This one is similar to #13, but like I said before, we've never done an example of a projection onto an axis or plane.

http://img399.imageshack.us/img399/6462/tehinterwebsjb5.jpg [Broken]

Any help at all you could offer would be greatly appreciated, as I have to pull my mark up back to an 80-82% (i'm sitting at a 77% right now, we just finished a tough unit)

**Homework Statement**----------

#3a. Find the dot product of the two vectors u and v where u=(3,-4,1) and v=(2,1,5)

b. Find the angle between u and v.

For this question, i copied part B from a friend, in hopes of understanding it, but I'm still not sure how to find the angle.

-----------

#7. The cosine of the angle between a and b is 4/21. Find p, if a=6i+3j-2k and b=-2i+pj-4k

For this one, I'm not even sure if I'm on the right track. I think I just confused myself

-----------

#9. Calculate the dot product of 4x-y and 2x+3y if |x|=3, |y|=4 and the angle between x and y is 60degrees.

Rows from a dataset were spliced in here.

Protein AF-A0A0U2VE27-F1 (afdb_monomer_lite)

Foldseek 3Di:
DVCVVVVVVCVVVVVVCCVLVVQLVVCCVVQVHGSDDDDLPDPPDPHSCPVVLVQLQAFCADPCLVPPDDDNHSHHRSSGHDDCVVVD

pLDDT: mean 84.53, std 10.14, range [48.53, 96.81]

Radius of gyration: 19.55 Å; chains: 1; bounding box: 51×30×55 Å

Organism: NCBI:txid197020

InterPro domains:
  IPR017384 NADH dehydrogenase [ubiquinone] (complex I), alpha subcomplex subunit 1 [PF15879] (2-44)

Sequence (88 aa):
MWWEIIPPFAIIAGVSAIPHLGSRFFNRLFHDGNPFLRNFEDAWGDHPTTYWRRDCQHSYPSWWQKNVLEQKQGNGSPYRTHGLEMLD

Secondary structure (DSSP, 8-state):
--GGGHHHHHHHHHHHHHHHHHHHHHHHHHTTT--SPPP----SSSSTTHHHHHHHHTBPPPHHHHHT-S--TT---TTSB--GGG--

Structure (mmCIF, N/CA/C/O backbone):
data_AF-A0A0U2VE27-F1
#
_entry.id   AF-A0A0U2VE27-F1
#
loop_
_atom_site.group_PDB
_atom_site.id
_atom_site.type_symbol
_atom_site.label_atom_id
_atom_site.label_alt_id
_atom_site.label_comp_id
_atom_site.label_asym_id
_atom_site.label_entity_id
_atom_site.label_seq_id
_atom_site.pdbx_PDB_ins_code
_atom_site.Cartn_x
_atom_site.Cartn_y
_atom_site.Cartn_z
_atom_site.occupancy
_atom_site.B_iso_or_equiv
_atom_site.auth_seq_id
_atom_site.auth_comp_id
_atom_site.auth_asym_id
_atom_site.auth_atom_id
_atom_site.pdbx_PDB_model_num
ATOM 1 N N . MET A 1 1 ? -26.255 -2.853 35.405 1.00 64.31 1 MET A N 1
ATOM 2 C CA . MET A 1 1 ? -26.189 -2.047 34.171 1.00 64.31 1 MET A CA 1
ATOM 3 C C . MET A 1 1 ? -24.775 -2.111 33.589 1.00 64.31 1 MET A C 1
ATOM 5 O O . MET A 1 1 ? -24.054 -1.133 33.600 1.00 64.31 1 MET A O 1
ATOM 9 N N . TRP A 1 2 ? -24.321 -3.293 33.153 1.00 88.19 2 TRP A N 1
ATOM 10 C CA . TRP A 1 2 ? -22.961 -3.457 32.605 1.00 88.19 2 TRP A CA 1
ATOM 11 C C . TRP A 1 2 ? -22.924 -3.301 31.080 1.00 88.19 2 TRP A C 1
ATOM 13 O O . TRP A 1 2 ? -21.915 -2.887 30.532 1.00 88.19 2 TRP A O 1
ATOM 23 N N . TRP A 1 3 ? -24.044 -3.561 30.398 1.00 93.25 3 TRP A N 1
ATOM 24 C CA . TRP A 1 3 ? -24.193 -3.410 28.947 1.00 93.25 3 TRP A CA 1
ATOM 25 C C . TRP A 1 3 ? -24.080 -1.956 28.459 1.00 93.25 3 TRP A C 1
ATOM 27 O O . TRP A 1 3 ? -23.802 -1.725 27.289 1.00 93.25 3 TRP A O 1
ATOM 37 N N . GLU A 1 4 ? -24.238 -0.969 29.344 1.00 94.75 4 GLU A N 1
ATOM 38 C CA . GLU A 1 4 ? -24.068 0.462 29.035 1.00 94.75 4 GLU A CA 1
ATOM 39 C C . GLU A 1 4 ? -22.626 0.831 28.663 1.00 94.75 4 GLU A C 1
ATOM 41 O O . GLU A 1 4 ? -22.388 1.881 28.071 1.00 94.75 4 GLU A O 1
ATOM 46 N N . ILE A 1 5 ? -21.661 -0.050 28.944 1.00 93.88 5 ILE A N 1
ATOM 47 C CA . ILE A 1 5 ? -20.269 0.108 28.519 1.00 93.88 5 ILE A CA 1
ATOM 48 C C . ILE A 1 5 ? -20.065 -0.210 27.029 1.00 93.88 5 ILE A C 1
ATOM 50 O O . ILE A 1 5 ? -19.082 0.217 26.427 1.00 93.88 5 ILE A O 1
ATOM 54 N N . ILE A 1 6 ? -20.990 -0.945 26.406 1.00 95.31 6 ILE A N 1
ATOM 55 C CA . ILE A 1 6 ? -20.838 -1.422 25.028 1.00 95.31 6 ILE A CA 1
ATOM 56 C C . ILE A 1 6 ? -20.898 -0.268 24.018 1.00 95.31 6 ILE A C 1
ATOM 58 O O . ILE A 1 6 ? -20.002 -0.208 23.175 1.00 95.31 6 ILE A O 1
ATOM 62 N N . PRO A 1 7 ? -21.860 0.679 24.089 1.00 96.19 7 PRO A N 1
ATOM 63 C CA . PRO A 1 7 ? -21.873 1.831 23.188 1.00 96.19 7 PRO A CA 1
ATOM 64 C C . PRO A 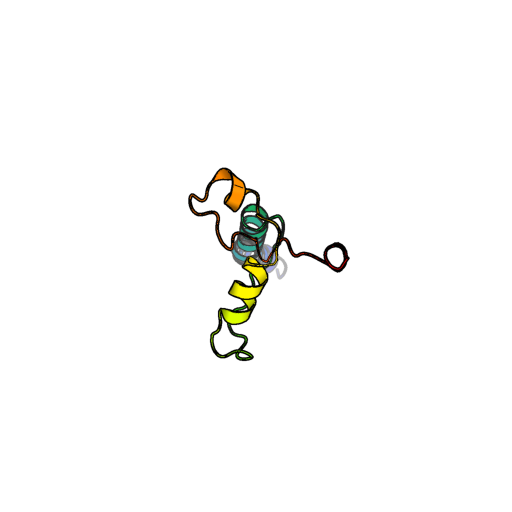1 7 ? -20.574 2.661 23.194 1.00 96.19 7 PRO A C 1
ATOM 66 O O . PRO A 1 7 ? -20.022 2.869 22.112 1.00 96.19 7 PRO A O 1
ATOM 69 N N . PRO A 1 8 ? -20.014 3.099 24.344 1.00 95.75 8 PRO A N 1
ATOM 70 C CA . PRO A 1 8 ? -18.765 3.858 24.329 1.00 95.75 8 PRO A CA 1
ATOM 71 C C . PRO A 1 8 ? -17.571 3.025 23.842 1.00 95.75 8 PRO A C 1
ATOM 73 O O . PRO A 1 8 ? -16.743 3.548 23.098 1.00 95.75 8 PRO A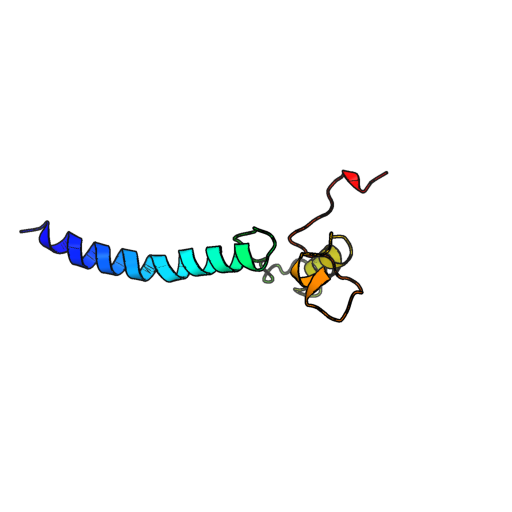 O 1
ATOM 76 N N . PHE A 1 9 ? -17.495 1.727 24.165 1.00 95.50 9 PHE A N 1
ATOM 77 C CA . PHE A 1 9 ? -16.442 0.856 23.622 1.00 95.50 9 PHE A CA 1
ATOM 78 C C . PHE A 1 9 ? -16.541 0.688 22.106 1.00 95.50 9 PHE A C 1
ATOM 80 O O . PHE A 1 9 ? -15.519 0.715 21.423 1.00 95.50 9 PHE A O 1
ATOM 87 N N . ALA A 1 10 ? -17.754 0.551 21.570 1.00 95.88 10 ALA A N 1
ATOM 88 C CA . ALA A 1 10 ? -17.976 0.463 20.133 1.00 95.88 10 ALA A CA 1
ATOM 89 C C . ALA A 1 10 ? -17.561 1.757 19.419 1.00 95.88 10 ALA A C 1
ATOM 91 O O . ALA A 1 10 ? -16.946 1.690 18.356 1.00 95.88 10 ALA A O 1
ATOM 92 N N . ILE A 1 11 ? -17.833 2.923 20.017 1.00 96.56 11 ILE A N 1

I'm not sure where to go on this one either.

------------

#12. A triangle has vertices A(-1,3,4), B(3,-1,1) and C(5,1,1)

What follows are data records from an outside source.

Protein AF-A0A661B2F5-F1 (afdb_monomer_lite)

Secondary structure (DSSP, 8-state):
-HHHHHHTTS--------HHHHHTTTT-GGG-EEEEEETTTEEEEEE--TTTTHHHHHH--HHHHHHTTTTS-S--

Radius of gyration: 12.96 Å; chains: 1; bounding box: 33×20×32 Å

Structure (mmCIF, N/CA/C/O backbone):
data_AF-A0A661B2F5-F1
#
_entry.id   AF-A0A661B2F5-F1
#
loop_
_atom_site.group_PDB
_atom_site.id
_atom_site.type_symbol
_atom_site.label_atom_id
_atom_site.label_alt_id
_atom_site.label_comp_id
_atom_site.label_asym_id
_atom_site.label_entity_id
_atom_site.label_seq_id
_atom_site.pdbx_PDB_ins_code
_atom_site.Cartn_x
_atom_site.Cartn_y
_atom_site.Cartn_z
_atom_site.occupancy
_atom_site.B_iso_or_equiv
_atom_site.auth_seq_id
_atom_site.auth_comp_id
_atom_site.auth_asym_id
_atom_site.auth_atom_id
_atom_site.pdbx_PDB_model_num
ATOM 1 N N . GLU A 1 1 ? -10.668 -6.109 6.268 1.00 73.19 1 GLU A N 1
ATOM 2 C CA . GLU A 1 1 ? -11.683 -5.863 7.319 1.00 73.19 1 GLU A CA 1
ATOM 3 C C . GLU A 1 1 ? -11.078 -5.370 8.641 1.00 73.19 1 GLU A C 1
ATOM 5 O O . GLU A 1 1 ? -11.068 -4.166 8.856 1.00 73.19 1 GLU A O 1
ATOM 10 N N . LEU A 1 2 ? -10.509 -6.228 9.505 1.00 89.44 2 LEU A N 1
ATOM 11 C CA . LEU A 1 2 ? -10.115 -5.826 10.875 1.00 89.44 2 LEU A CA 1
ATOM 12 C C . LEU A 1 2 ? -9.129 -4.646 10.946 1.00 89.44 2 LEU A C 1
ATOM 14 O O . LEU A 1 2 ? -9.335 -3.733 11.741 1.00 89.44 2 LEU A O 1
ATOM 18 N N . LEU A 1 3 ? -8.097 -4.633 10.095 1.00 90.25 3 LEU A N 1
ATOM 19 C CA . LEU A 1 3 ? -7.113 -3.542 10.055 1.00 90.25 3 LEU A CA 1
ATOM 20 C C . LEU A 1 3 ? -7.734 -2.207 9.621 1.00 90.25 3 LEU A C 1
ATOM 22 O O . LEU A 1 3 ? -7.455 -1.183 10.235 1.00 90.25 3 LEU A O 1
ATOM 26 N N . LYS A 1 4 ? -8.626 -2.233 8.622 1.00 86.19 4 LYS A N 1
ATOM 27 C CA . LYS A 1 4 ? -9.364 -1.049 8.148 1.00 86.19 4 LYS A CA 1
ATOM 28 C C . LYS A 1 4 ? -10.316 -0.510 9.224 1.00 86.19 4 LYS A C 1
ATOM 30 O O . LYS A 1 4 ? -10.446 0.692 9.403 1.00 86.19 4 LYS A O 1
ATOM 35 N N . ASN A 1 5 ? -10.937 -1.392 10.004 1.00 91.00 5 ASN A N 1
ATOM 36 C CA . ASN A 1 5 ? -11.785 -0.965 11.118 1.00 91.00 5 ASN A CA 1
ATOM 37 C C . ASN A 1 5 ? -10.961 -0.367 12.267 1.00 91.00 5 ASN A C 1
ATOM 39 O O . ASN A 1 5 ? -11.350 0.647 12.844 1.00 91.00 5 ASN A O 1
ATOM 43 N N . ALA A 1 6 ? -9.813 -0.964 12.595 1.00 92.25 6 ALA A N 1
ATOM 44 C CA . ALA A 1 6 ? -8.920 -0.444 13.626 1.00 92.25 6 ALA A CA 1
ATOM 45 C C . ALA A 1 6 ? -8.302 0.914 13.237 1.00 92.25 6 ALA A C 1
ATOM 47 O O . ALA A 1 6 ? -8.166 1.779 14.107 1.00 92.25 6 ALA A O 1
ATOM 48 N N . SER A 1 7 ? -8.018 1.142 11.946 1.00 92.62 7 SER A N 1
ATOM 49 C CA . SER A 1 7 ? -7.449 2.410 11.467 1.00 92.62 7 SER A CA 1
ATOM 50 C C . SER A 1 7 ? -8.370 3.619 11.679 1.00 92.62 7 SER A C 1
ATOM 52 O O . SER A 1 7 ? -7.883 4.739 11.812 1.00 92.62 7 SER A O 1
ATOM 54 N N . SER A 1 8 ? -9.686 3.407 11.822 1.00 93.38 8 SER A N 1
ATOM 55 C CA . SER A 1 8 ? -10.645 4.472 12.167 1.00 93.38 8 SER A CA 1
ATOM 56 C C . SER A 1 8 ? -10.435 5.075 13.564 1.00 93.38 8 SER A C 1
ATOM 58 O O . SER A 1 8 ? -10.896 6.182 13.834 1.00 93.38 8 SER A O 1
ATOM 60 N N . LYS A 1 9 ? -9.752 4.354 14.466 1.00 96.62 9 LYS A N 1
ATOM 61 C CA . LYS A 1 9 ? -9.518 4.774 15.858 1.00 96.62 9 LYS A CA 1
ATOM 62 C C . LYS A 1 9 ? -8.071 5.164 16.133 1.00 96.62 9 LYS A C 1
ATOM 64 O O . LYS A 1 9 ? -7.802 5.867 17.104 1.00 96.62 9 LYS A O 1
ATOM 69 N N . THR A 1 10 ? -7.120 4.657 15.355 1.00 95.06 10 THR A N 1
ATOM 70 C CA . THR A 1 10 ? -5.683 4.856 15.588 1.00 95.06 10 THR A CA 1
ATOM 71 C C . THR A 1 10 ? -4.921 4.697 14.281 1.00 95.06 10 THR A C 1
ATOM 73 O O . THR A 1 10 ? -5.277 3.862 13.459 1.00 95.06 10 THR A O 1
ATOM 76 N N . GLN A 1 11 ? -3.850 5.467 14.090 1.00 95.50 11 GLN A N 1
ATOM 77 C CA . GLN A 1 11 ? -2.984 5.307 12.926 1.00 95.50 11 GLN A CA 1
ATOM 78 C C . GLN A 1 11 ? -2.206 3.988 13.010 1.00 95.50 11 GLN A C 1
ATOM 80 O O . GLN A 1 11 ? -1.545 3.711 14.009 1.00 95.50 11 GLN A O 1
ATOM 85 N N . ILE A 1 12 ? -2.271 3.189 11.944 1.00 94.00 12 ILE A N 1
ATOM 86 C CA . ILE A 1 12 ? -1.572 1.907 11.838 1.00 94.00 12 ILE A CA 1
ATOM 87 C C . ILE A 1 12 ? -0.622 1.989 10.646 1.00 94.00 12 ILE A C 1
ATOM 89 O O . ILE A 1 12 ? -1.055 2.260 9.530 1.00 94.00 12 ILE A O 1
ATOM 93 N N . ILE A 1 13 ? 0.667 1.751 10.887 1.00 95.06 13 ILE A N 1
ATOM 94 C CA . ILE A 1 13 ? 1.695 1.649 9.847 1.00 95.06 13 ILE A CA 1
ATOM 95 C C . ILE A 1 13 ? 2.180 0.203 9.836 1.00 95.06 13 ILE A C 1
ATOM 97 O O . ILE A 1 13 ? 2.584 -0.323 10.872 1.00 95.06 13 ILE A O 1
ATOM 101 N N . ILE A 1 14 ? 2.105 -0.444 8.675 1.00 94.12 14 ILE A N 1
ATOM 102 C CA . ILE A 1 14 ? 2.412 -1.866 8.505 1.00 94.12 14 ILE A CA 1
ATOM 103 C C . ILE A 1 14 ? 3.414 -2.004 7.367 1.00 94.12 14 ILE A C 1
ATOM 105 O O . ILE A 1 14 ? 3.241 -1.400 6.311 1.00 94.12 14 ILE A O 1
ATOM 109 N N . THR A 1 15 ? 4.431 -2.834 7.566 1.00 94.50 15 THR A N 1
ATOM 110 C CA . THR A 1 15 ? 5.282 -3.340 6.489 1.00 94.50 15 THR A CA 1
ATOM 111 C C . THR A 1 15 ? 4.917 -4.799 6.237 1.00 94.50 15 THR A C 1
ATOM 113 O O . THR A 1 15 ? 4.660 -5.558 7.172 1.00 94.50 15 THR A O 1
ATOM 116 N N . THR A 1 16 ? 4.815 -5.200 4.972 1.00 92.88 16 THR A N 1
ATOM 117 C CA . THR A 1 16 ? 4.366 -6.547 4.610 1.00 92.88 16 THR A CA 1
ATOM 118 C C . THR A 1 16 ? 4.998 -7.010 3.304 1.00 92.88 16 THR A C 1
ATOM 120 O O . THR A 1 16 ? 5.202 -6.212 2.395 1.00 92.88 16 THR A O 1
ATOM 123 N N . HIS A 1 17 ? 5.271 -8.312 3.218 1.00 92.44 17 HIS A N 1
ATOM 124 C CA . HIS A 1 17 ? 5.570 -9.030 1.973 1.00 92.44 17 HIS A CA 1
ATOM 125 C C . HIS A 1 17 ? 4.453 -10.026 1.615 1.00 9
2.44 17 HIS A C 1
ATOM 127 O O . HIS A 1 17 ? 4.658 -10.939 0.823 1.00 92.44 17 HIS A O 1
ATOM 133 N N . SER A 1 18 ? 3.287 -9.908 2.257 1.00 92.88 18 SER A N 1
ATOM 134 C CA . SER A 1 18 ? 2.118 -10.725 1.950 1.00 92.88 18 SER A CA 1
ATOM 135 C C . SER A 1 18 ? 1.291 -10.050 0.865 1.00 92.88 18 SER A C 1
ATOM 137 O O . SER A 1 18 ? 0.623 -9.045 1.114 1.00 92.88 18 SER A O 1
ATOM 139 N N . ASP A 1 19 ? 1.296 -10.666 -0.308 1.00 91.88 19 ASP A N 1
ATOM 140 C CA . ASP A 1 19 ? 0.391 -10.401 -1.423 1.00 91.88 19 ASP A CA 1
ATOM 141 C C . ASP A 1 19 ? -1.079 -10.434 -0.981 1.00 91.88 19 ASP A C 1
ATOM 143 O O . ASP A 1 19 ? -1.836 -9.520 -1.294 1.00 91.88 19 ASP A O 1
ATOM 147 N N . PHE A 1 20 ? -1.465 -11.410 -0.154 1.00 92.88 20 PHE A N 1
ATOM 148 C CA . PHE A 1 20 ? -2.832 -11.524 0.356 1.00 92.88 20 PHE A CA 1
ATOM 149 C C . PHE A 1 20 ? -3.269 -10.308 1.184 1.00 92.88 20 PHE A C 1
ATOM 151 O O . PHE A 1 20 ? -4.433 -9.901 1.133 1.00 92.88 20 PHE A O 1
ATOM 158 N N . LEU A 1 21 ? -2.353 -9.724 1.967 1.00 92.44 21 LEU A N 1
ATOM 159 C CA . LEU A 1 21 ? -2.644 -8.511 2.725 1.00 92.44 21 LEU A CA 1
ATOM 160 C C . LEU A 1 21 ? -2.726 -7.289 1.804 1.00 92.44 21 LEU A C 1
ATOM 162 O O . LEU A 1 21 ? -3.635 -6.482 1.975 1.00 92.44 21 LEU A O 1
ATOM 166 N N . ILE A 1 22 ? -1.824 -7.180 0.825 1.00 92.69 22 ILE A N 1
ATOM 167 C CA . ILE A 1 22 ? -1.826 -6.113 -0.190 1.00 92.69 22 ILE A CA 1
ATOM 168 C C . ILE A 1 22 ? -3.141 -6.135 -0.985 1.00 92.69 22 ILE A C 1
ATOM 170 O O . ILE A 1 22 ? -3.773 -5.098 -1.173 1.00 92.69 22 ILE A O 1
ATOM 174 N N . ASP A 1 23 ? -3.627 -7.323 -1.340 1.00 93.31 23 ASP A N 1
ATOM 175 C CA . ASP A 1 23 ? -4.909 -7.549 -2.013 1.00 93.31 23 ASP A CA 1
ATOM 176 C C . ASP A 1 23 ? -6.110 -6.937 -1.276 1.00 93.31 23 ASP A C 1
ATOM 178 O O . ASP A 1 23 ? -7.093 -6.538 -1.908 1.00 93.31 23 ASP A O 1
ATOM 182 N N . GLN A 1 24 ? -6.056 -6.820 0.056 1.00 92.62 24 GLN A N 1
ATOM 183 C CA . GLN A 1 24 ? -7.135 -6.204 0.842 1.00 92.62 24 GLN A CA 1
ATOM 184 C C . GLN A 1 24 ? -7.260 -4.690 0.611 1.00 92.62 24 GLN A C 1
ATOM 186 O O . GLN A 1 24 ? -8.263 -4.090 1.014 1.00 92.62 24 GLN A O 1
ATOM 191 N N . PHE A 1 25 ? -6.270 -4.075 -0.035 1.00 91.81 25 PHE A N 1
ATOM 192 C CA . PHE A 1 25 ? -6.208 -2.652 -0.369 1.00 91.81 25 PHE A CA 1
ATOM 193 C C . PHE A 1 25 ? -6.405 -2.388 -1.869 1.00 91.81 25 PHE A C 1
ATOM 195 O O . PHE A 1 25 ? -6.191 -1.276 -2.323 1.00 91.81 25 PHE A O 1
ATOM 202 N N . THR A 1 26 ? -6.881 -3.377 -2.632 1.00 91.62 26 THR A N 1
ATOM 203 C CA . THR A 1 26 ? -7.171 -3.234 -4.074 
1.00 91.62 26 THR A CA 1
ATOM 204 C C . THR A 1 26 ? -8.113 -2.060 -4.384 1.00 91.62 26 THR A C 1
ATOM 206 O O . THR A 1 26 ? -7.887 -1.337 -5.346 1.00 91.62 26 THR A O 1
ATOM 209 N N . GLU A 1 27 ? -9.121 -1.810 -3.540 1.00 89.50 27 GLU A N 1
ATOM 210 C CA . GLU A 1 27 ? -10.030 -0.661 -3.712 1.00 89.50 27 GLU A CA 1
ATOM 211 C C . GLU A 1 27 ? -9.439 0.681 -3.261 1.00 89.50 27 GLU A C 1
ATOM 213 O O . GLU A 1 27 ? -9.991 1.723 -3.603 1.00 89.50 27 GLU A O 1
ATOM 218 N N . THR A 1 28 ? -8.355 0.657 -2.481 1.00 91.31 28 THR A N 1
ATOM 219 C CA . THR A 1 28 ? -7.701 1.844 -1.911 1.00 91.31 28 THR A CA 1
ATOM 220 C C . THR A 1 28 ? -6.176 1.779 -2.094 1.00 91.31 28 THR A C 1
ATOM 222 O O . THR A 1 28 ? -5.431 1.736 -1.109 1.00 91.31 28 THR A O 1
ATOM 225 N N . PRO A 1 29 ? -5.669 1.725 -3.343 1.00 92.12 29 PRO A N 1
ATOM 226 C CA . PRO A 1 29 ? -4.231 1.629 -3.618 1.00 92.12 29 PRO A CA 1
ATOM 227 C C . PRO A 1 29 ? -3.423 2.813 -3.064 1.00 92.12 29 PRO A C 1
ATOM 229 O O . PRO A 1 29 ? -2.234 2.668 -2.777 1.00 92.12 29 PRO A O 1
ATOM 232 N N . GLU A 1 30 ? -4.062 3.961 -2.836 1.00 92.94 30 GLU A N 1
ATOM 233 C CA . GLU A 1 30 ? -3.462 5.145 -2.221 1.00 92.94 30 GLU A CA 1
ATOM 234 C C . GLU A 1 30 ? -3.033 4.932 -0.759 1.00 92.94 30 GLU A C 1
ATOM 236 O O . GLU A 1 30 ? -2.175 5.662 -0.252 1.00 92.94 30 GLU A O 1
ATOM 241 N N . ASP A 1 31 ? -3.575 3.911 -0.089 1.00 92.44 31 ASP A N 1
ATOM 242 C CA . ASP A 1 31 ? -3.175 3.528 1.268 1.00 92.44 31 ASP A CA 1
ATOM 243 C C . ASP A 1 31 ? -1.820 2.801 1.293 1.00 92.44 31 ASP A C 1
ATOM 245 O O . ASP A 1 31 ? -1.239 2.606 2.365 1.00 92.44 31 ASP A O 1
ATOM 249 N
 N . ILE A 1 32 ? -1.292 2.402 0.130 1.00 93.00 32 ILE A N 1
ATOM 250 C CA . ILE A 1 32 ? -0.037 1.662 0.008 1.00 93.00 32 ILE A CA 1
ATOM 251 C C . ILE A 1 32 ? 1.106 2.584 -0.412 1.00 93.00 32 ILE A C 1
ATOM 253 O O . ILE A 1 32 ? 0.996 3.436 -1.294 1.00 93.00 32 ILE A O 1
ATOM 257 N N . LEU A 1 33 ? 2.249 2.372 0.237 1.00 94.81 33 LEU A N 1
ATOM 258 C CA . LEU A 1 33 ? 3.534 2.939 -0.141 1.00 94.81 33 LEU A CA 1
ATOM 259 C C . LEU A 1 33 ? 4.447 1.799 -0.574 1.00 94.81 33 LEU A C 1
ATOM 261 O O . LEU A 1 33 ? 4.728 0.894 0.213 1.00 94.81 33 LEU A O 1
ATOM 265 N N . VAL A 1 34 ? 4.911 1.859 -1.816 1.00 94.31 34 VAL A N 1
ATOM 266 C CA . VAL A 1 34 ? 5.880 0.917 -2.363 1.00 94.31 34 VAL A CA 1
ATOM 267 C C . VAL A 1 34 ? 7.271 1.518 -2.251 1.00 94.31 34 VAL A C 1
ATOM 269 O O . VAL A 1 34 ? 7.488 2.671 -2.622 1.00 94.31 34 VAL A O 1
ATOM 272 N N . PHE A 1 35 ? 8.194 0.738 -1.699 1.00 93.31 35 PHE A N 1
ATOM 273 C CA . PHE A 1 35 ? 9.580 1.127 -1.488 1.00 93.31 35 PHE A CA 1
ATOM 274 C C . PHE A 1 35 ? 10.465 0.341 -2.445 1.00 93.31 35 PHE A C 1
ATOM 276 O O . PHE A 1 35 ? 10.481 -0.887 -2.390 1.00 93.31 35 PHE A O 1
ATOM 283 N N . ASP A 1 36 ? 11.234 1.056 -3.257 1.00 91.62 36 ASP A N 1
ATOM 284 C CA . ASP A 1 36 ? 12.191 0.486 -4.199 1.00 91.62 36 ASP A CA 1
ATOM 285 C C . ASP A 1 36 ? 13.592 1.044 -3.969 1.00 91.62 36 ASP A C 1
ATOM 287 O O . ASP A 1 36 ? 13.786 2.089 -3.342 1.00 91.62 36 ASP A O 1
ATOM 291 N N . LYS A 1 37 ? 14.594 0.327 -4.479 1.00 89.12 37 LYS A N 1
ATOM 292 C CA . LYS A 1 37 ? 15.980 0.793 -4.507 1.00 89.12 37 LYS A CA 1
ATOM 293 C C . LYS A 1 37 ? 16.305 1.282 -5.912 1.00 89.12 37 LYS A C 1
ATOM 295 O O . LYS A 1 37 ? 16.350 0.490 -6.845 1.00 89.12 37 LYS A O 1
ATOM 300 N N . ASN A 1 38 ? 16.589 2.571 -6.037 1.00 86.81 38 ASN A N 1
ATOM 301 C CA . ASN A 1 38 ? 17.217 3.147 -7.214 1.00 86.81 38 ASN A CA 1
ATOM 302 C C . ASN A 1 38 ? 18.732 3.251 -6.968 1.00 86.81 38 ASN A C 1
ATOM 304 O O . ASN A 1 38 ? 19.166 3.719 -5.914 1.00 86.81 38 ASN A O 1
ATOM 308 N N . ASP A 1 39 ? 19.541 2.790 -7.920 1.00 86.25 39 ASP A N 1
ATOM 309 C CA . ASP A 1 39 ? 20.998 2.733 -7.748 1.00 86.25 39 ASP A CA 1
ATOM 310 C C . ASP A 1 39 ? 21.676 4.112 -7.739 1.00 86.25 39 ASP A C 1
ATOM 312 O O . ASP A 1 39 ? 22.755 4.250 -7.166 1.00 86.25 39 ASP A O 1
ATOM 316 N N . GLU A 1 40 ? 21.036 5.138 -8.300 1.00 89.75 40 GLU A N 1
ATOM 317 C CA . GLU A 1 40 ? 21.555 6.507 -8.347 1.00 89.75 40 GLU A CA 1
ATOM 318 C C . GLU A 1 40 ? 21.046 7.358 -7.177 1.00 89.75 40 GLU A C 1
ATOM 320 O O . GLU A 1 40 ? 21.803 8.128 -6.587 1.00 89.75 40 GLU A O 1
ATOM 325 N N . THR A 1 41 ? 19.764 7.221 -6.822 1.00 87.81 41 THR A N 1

a) show that the triangle is right-angled

b) Calculate the area of the triangle

c) Calculate the perimeter of triangle ABS

d) Determine the forth vertex needed to complete a rectangle

Whenever I try to graph 3D shapes, I get confused. I have my drawing below, but I still can't visualize how it looks. Also how do I get the area of the triangle without the height?

------------

#13. Find the projection of u=(17,-3,8)

a) onto each of the coordinate axes

b) onto each of the coordinate planes

I remember doing the projection stuff, its applications of dot product if I'm not mistaken, but we never did an example like this, only ones projecting one given vector on another (both with numbers)

------------

#14. Use the cross product to find the area of the triangle whose vertices all lie in the xy-plane at coordinates A(-7,3,0), B(3,1,0), and C(2,-6,0)

No idea what to do here :(

-------------

#1 What can you conclude about the vectors u and v if

c) u x v = 0

d) |u x v| = |u||v|

e) (u x v) dot u = 0

f) (u x v) x u = 0

These communication questions always get me, again I'm stumped.

--------------

#2 Given u=6i+3j+2k and v=-3i+4j+k find

d) a unit vector perpendicular to both u and v

Where did I go wrong in my calculations here?

---------------

#3a) Draw x-, y- and z-axes and make a sketch of

i) the position vector OP of the point P(3,-2,5)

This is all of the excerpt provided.